Ziggy had said something to that effect to me when we'd first arrived in Tennessee, but I wondered if part of his current upset wasn't that he'd just spent over a month in the background. Just a hanger-on to my family drama.

I was still mulling that and Sarah's advice not to call him and her theory that I had made myself emotionally inaccessible to protect myself when I got back to the bungalow. I parked in the car port. I could see a light on in the front window.

Claire confronted me the moment I came through the front door. "Where did you go! I woke up and you were gone and I had no idea where you were!"

"I just went up the road to use the payphone to call our landl–"

"You gave me such a fright! What if I'd had an attack while you were gone?"

"An attack? Of–?"

"I might vomit so hard that I rupture myself," she babbled, gripping the edges of my jacket like she was going to drown if she didn't hang on. "I might bleed to death. My spleen might give out. I might have a seizure."

And on it went. Far as I know she had never had a seizure and that wasn't a symptom we were expecting, but maybe she was serious about rupturing herself. I didn't even think her spleen was involved. As with Ziggy I reminded myself the facts didn't matter as much as the way she felt. And what she felt most was... fear. She was terrified. This wasn't pearl-clutching, hand-on-forehead drama queen acting. This was a total breakdown.
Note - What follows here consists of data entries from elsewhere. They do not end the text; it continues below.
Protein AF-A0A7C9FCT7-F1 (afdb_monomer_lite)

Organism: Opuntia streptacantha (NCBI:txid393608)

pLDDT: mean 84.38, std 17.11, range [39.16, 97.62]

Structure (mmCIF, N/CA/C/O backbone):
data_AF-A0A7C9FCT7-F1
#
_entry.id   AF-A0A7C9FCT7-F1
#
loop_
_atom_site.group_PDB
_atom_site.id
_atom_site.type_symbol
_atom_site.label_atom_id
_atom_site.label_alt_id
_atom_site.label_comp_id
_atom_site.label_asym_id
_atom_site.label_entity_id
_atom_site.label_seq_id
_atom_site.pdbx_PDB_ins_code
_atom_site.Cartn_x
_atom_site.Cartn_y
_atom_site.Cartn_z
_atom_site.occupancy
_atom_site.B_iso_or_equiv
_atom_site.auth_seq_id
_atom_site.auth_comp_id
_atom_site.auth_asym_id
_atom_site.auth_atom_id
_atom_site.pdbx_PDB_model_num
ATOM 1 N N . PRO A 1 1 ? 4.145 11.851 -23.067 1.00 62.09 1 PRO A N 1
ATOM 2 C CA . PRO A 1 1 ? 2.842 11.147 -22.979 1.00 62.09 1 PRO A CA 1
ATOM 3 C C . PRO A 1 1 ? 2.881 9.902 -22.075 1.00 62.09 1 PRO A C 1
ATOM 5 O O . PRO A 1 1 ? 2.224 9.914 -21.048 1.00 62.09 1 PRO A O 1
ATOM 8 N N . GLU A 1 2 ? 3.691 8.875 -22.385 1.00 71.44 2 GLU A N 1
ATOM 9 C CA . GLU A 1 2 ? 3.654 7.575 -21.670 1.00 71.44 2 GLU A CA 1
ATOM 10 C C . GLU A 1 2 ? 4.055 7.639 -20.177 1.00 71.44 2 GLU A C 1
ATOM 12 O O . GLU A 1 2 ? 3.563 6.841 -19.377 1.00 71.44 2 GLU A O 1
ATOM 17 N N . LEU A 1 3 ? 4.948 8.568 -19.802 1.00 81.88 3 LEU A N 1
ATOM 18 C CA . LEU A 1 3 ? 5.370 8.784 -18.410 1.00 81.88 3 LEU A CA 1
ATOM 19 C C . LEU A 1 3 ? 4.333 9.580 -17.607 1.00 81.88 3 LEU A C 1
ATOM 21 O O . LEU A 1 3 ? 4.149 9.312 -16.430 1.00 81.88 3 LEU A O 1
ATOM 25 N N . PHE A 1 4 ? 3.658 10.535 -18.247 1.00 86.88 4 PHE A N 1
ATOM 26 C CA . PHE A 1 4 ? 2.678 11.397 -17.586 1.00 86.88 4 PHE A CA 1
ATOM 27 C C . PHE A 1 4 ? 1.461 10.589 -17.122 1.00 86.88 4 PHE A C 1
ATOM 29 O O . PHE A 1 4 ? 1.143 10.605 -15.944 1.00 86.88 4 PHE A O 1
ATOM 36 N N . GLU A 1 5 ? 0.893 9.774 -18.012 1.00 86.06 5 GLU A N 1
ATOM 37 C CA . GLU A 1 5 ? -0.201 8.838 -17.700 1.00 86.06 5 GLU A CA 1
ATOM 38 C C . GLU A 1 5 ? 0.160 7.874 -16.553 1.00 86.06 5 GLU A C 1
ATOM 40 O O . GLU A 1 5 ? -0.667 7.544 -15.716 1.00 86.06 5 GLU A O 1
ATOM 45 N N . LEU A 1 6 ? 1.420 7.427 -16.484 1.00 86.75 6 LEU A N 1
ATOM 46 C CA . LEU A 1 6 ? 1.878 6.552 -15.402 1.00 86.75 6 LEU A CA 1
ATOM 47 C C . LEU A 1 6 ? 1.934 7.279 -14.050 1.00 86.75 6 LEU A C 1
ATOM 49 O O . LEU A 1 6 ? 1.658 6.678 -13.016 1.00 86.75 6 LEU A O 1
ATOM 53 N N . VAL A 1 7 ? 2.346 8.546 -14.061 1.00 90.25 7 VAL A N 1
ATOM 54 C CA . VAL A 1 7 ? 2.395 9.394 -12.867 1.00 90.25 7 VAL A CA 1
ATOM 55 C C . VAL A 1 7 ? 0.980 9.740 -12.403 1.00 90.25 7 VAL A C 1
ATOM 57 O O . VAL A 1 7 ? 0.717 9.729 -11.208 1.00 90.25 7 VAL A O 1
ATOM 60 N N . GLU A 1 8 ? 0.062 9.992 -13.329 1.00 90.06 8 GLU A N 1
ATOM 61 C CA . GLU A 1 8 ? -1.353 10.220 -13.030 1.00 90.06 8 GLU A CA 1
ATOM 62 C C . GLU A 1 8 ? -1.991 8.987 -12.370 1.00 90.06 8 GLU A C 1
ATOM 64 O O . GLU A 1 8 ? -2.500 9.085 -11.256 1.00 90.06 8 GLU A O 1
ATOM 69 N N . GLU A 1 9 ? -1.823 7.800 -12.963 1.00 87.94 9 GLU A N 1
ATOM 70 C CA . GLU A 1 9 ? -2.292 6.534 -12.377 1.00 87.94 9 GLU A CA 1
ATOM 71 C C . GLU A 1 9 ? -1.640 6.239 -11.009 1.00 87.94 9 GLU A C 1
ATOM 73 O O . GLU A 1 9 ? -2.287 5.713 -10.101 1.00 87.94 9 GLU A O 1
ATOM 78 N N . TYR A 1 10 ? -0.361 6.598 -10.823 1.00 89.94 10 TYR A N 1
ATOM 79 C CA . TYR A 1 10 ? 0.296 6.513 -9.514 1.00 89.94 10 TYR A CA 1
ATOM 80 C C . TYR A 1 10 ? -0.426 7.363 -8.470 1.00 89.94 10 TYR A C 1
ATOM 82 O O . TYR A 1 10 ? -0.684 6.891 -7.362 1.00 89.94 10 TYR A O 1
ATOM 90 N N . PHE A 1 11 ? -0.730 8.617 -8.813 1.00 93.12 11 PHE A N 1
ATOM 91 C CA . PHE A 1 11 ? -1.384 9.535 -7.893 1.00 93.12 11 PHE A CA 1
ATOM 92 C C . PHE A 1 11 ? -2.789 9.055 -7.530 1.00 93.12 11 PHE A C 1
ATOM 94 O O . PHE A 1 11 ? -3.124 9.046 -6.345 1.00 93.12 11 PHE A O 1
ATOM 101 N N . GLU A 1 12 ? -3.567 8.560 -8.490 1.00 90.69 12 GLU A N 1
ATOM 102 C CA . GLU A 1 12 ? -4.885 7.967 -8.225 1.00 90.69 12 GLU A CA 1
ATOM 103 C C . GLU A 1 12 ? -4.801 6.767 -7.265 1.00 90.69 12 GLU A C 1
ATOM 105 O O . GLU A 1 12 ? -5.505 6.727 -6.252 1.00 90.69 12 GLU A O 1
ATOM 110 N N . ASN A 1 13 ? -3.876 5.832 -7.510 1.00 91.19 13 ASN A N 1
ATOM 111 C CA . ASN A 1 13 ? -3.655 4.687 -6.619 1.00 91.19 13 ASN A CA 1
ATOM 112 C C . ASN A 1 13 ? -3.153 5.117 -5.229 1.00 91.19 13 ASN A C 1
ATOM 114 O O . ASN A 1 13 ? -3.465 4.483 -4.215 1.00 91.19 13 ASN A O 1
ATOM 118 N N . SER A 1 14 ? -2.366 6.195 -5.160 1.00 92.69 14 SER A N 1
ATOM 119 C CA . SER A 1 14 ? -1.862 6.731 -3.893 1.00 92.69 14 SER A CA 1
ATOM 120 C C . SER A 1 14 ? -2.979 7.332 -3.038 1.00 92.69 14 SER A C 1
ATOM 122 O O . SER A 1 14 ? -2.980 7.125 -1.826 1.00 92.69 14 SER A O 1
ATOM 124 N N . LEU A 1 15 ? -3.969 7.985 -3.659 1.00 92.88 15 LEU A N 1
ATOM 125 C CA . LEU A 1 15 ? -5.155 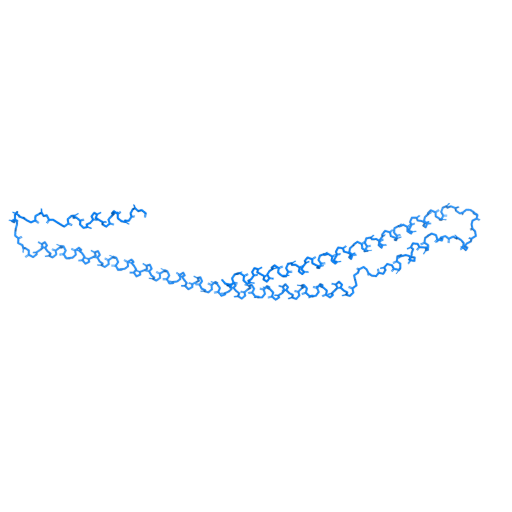8.494 -2.966 1.00 92.88 15 LEU A CA 1
ATOM 126 C C . LEU A 1 15 ? -5.985 7.347 -2.378 1.00 92.88 15 LEU A C 1
ATOM 128 O O . LEU A 1 15 ? -6.344 7.382 -1.209 1.00 92.88 15 LEU A O 1
ATOM 132 N N . GLN A 1 16 ? -6.192 6.271 -3.134 1.00 90.75 16 GLN A N 1
ATOM 133 C CA . GLN A 1 16 ? -6.911 5.094 -2.628 1.00 90.75 16 GLN A CA 1
ATOM 134 C C . GLN A 1 16 ? -6.141 4.372 -1.515 1.00 90.75 16 GLN A C 1
ATOM 136 O O . GLN A 1 16 ? -6.728 3.866 -0.559 1.00 90.75 16 GLN A O 1
ATOM 141 N N . THR A 1 17 ? -4.809 4.351 -1.601 1.00 94.19 17 THR A N 1
ATOM 142 C CA . THR A 1 17 ? -3.962 3.835 -0.517 1.00 94.19 17 THR A CA 1
ATOM 143 C C . THR A 1 17 ? -4.078 4.707 0.736 1.00 94.19 17 THR A C 1
ATOM 145 O O . THR A 1 17 ? -4.067 4.183 1.849 1.00 94.19 17 THR A O 1
ATOM 148 N N . LEU A 1 18 ? -4.234 6.024 0.581 1.00 94.81 18 LEU A N 1
ATOM 149 C CA . LEU A 1 18 ? -4.479 6.935 1.698 1.00 94.81 18 LEU A CA 1
ATOM 150 C C . LEU A 1 18 ? -5.832 6.656 2.370 1.00 94.81 18 LEU A C 1
ATOM 152 O O . LEU A 1 18 ? -5.889 6.588 3.599 1.00 94.81 18 LEU A O 1
ATOM 156 N N . ASP A 1 19 ? -6.888 6.412 1.591 1.00 91.75 19 ASP A N 1
ATOM 157 C CA . ASP A 1 19 ? -8.206 6.022 2.117 1.00 91.75 19 ASP A CA 1
ATOM 158 C C . ASP A 1 19 ? -8.144 4.693 2.890 1.00 91.75 19 ASP A C 1
ATOM 160 O O . ASP A 1 19 ? -8.732 4.545 3.971 1.00 91.75 19 ASP A O 1
ATOM 164 N N . PHE A 1 20 ? -7.364 3.732 2.384 1.00 95.12 20 PHE A N 1
ATOM 165 C CA . PHE A 1 20 ? -7.053 2.505 3.112 1.00 95.12 20 PHE A CA 1
ATOM 166 C C . PHE A 1 20 ? -6.348 2.792 4.440 1.00 95.12 20 PHE A C 1
ATOM 168 O O . PHE A 1 20 ? -6.778 2.277 5.471 1.00 95.12 20 PHE A O 1
ATOM 175 N N . CYS A 1 21 ? -5.309 3.630 4.449 1.00 95.75 21 CYS A N 1
ATOM 176 C CA . CYS A 1 21 ? -4.591 3.993 5.672 1.00 95.75 21 CYS A CA 1
ATOM 177 C C . CYS A 1 21 ? -5.513 4.650 6.708 1.00 95.75 21 CYS A C 1
ATOM 179 O O . CYS A 1 21 ? -5.434 4.316 7.889 1.00 95.75 21 CYS A O 1
ATOM 181 N N . ALA A 1 22 ? -6.426 5.525 6.282 1.00 95.12 22 ALA A N 1
ATOM 182 C CA . ALA A 1 22 ? -7.409 6.140 7.174 1.00 95.12 22 ALA A CA 1
ATOM 183 C C . ALA A 1 22 ? -8.373 5.101 7.775 1.00 95.12 22 ALA A C 1
ATOM 185 O O . ALA A 1 22 ? -8.722 5.168 8.956 1.00 95.12 22 ALA A O 1
ATOM 186 N N . THR A 1 23 ? -8.789 4.114 6.980 1.00 95.56 23 THR A N 1
ATOM 187 C CA . THR A 1 23 ? -9.635 3.007 7.452 1.00 95.56 23 THR A CA 1
ATOM 188 C C . THR A 1 23 ? -8.875 2.107 8.424 1.00 95.56 23 THR A C 1
ATOM 190 O O . THR A 1 23 ? -9.385 1.787 9.497 1.00 95.56 23 THR A O 1
ATOM 193 N N . LEU A 1 24 ? -7.625 1.767 8.102 1.00 96.69 24 LEU A N 1
ATOM 194 C CA . LEU A 1 24 ? -6.736 1.003 8.973 1.00 96.69 24 LEU A CA 1
ATOM 195 C C . LEU A 1 24 ? -6.527 1.711 10.317 1.00 96.69 24 LEU A C 1
ATOM 197 O O . LEU A 1 24 ? -6.621 1.079 11.365 1.00 96.69 24 LEU A O 1
ATOM 201 N N 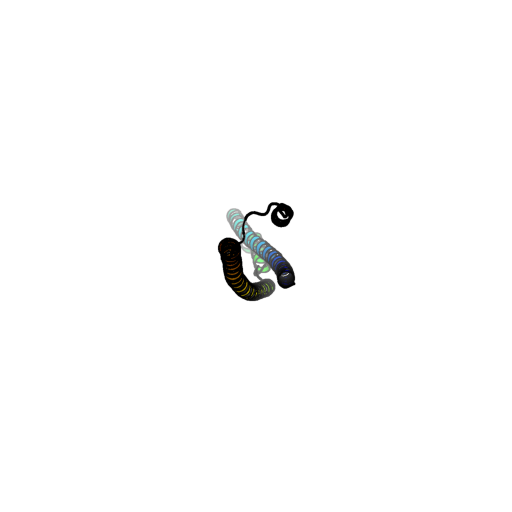. GLU A 1 25 ? -6.303 3.025 10.310 1.00 96.44 25 GLU A N 1
ATOM 202 C CA . GLU A 1 25 ? -6.148 3.811 11.534 1.00 96.44 25 GLU A CA 1
ATOM 203 C C . GLU A 1 25 ? -7.402 3.739 12.419 1.00 96.44 25 GLU A C 1
ATOM 205 O O . GLU A 1 25 ? -7.295 3.567 13.636 1.00 96.44 25 GLU A O 1
ATOM 210 N N . LYS A 1 26 ? -8.602 3.818 11.827 1.00 94.75 26 LYS A N 1
ATOM 211 C CA . LYS A 1 26 ? -9.867 3.647 12.562 1.00 94.75 26 LYS A CA 1
ATOM 212 C C . LYS A 1 26 ? -9.975 2.252 13.184 1.00 94.75 26 LYS A C 1
ATOM 214 O O . LYS A 1 26 ? -10.341 2.148 14.356 1.00 94.75 26 LYS A O 1
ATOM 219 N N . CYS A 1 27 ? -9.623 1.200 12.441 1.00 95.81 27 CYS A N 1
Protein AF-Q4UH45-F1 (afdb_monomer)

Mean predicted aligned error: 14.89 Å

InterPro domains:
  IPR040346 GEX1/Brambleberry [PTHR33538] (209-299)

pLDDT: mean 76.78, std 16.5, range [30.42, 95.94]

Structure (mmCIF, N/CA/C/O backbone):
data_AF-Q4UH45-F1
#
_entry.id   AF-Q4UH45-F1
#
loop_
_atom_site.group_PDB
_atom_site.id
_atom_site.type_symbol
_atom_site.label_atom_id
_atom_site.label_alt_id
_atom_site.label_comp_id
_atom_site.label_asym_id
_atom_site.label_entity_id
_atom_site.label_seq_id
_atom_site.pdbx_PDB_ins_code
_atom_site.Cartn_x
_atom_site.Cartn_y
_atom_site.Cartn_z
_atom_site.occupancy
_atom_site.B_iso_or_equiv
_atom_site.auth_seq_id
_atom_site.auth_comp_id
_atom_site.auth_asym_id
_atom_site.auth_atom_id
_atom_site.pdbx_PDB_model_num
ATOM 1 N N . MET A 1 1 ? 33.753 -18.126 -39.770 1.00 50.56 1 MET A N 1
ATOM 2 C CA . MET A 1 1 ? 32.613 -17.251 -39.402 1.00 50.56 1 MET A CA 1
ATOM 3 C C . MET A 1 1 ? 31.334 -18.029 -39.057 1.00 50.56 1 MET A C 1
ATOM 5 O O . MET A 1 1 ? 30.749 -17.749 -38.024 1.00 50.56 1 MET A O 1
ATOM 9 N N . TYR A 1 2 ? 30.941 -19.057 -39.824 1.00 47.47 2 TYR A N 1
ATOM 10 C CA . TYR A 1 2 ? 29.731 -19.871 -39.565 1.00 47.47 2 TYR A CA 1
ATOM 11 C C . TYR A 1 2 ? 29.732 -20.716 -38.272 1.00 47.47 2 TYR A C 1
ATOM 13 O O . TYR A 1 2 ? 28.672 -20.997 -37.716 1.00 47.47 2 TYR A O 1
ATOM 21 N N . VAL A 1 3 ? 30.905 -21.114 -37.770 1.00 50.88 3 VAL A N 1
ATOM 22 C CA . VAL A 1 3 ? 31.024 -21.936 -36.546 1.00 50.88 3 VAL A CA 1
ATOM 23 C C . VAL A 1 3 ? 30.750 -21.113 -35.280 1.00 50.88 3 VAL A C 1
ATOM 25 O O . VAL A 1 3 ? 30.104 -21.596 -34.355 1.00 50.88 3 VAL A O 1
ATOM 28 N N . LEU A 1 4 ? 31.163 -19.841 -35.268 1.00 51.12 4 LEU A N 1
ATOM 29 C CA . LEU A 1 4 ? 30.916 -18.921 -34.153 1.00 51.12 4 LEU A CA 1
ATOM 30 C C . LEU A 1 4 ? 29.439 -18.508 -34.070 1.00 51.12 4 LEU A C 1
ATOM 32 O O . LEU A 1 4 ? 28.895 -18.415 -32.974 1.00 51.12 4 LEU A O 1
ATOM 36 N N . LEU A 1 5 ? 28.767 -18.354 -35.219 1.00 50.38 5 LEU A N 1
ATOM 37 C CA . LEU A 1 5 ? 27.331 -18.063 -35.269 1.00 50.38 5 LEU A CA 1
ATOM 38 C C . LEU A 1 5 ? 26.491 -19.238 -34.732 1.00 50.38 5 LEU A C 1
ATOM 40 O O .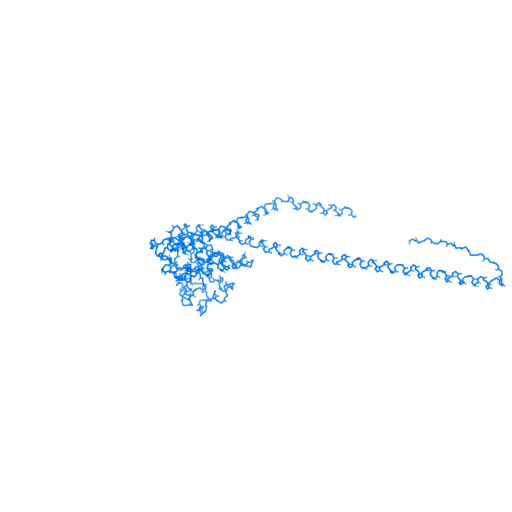 LEU A 1 5 ? 25.549 -19.033 -33.972 1.00 50.38 5 LEU A O 1
ATOM 44 N N . ASN A 1 6 ? 26.868 -20.478 -35.066 1.00 48.53 6 ASN A N 1
ATOM 45 C CA . ASN A 1 6 ? 26.182 -21.677 -34.570 1.00 48.53 6 ASN A CA 1
ATOM 46 C C . ASN A 1 6 ? 26.401 -21.907 -33.069 1.00 48.53 6 ASN A C 1
ATOM 48 O O . ASN A 1 6 ? 25.457 -22.252 -32.364 1.00 48.53 6 ASN A O 1
ATOM 52 N N . LEU A 1 7 ? 27.611 -21.664 -32.553 1.00 52.16 7 LEU A N 1
ATOM 53 C CA . LEU A 1 7 ? 27.875 -21.742 -31.113 1.00 52.16 7 LEU A CA 1
ATOM 54 C C . LEU A 1 7 ? 27.067 -20.703 -30.325 1.00 52.16 7 LEU A C 1
ATOM 56 O O . LEU A 1 7 ? 26.541 -21.036 -29.267 1.00 52.16 7 LEU A O 1
ATOM 60 N N . TYR A 1 8 ? 26.900 -19.490 -30.863 1.00 54.53 8 TYR A N 1
ATOM 61 C CA . TYR A 1 8 ? 26.096 -18.432 -30.245 1.00 54.53 8 TYR A CA 1
ATOM 62 C C . TYR A 1 8 ? 24.598 -18.788 -30.186 1.00 54.53 8 TYR A C 1
ATOM 64 O O . TYR A 1 8 ? 23.959 -18.639 -29.144 1.00 54.53 8 TYR A O 1
ATOM 72 N N . ILE A 1 9 ? 24.047 -19.355 -31.266 1.00 57.09 9 ILE A N 1
ATOM 73 C CA . ILE A 1 9 ? 22.644 -19.804 -31.324 1.00 57.09 9 ILE A CA 1
ATOM 74 C C . ILE A 1 9 ? 22.397 -21.006 -30.390 1.00 57.09 9 ILE A C 1
ATOM 76 O O . ILE A 1 9 ? 21.370 -21.071 -29.708 1.00 57.09 9 ILE A O 1
ATOM 80 N N . ILE A 1 10 ? 23.347 -21.941 -30.289 1.00 55.25 10 ILE A N 1
ATOM 81 C CA . ILE A 1 10 ? 23.257 -23.088 -29.367 1.00 55.25 10 ILE A CA 1
ATOM 82 C C . ILE A 1 10 ? 23.350 -22.633 -27.899 1.00 55.25 10 ILE A C 1
ATOM 84 O O . ILE A 1 10 ? 22.645 -23.169 -27.041 1.00 55.25 10 ILE A O 1
ATOM 88 N N . PHE A 1 11 ? 24.168 -21.620 -27.595 1.00 52.53 11 PHE A N 1
ATOM 89 C CA . PHE A 1 11 ? 24.265 -21.060 -26.242 1.00 52.53 11 PHE A CA 1
ATOM 90 C C . PHE A 1 11 ? 22.966 -20.360 -25.811 1.00 52.53 11 PHE A C 1
ATOM 92 O O . PHE A 1 11 ? 22.480 -20.595 -24.704 1.00 52.53 11 PHE A O 1
ATOM 99 N N . LEU A 1 12 ? 22.359 -19.564 -26.701 1.00 52.09 12 LEU A N 1
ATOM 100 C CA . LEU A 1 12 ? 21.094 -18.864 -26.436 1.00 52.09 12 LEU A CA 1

I ended up hugging her when she broke down into tears. What could I say? It was all going to be okay? That was too close to flat out lying to her. I settled for, "I'm here. I'm right here."

Her sobs eventually devolved to hiccups and then to breaths with the occasional gasp. And when she could use words again she said, "I know it's coming. I'm going to waste away to nothing while hooked up to a pile of machines in a hospital or I'm going to die here, choking on my own blood from organ failure. Or worse."

Or worse? I didn't want to know what worse she could imagine. She was shaking.

Remember when I said we had been trying to find a grocery store that was next to a pharmacy? I didn't tell you about the pharmacy. We'd picked up a couple of prescriptions. One was for nausea.

One was for pain.

"Claire," I said, trying to let go of her but she wasn't letting go of me. "Claire, why don't you take one of the pills we got today."

"Those are for when the pain gets bad," she said, voice shaking. "Because it will."

"I'd say you're in mental anguish right now, and that counts as pain."

She looked up at me with her wrecked eyes then. "Are you sure?"

Should I have known better? Should I have said something else? "I'm sure."

"Are you sure?" she repeated.

"Yes, I'm sure. Come on. Let's have some chicken soup and Vicodin. Cures for all ailments."

I got a chuckle out of her with that. "Well, if you say so."

I counted how many vikes were in the bottle. Not very many, truth be told. I started making a list of people to call tomorrow and I put Flip at the top of the list.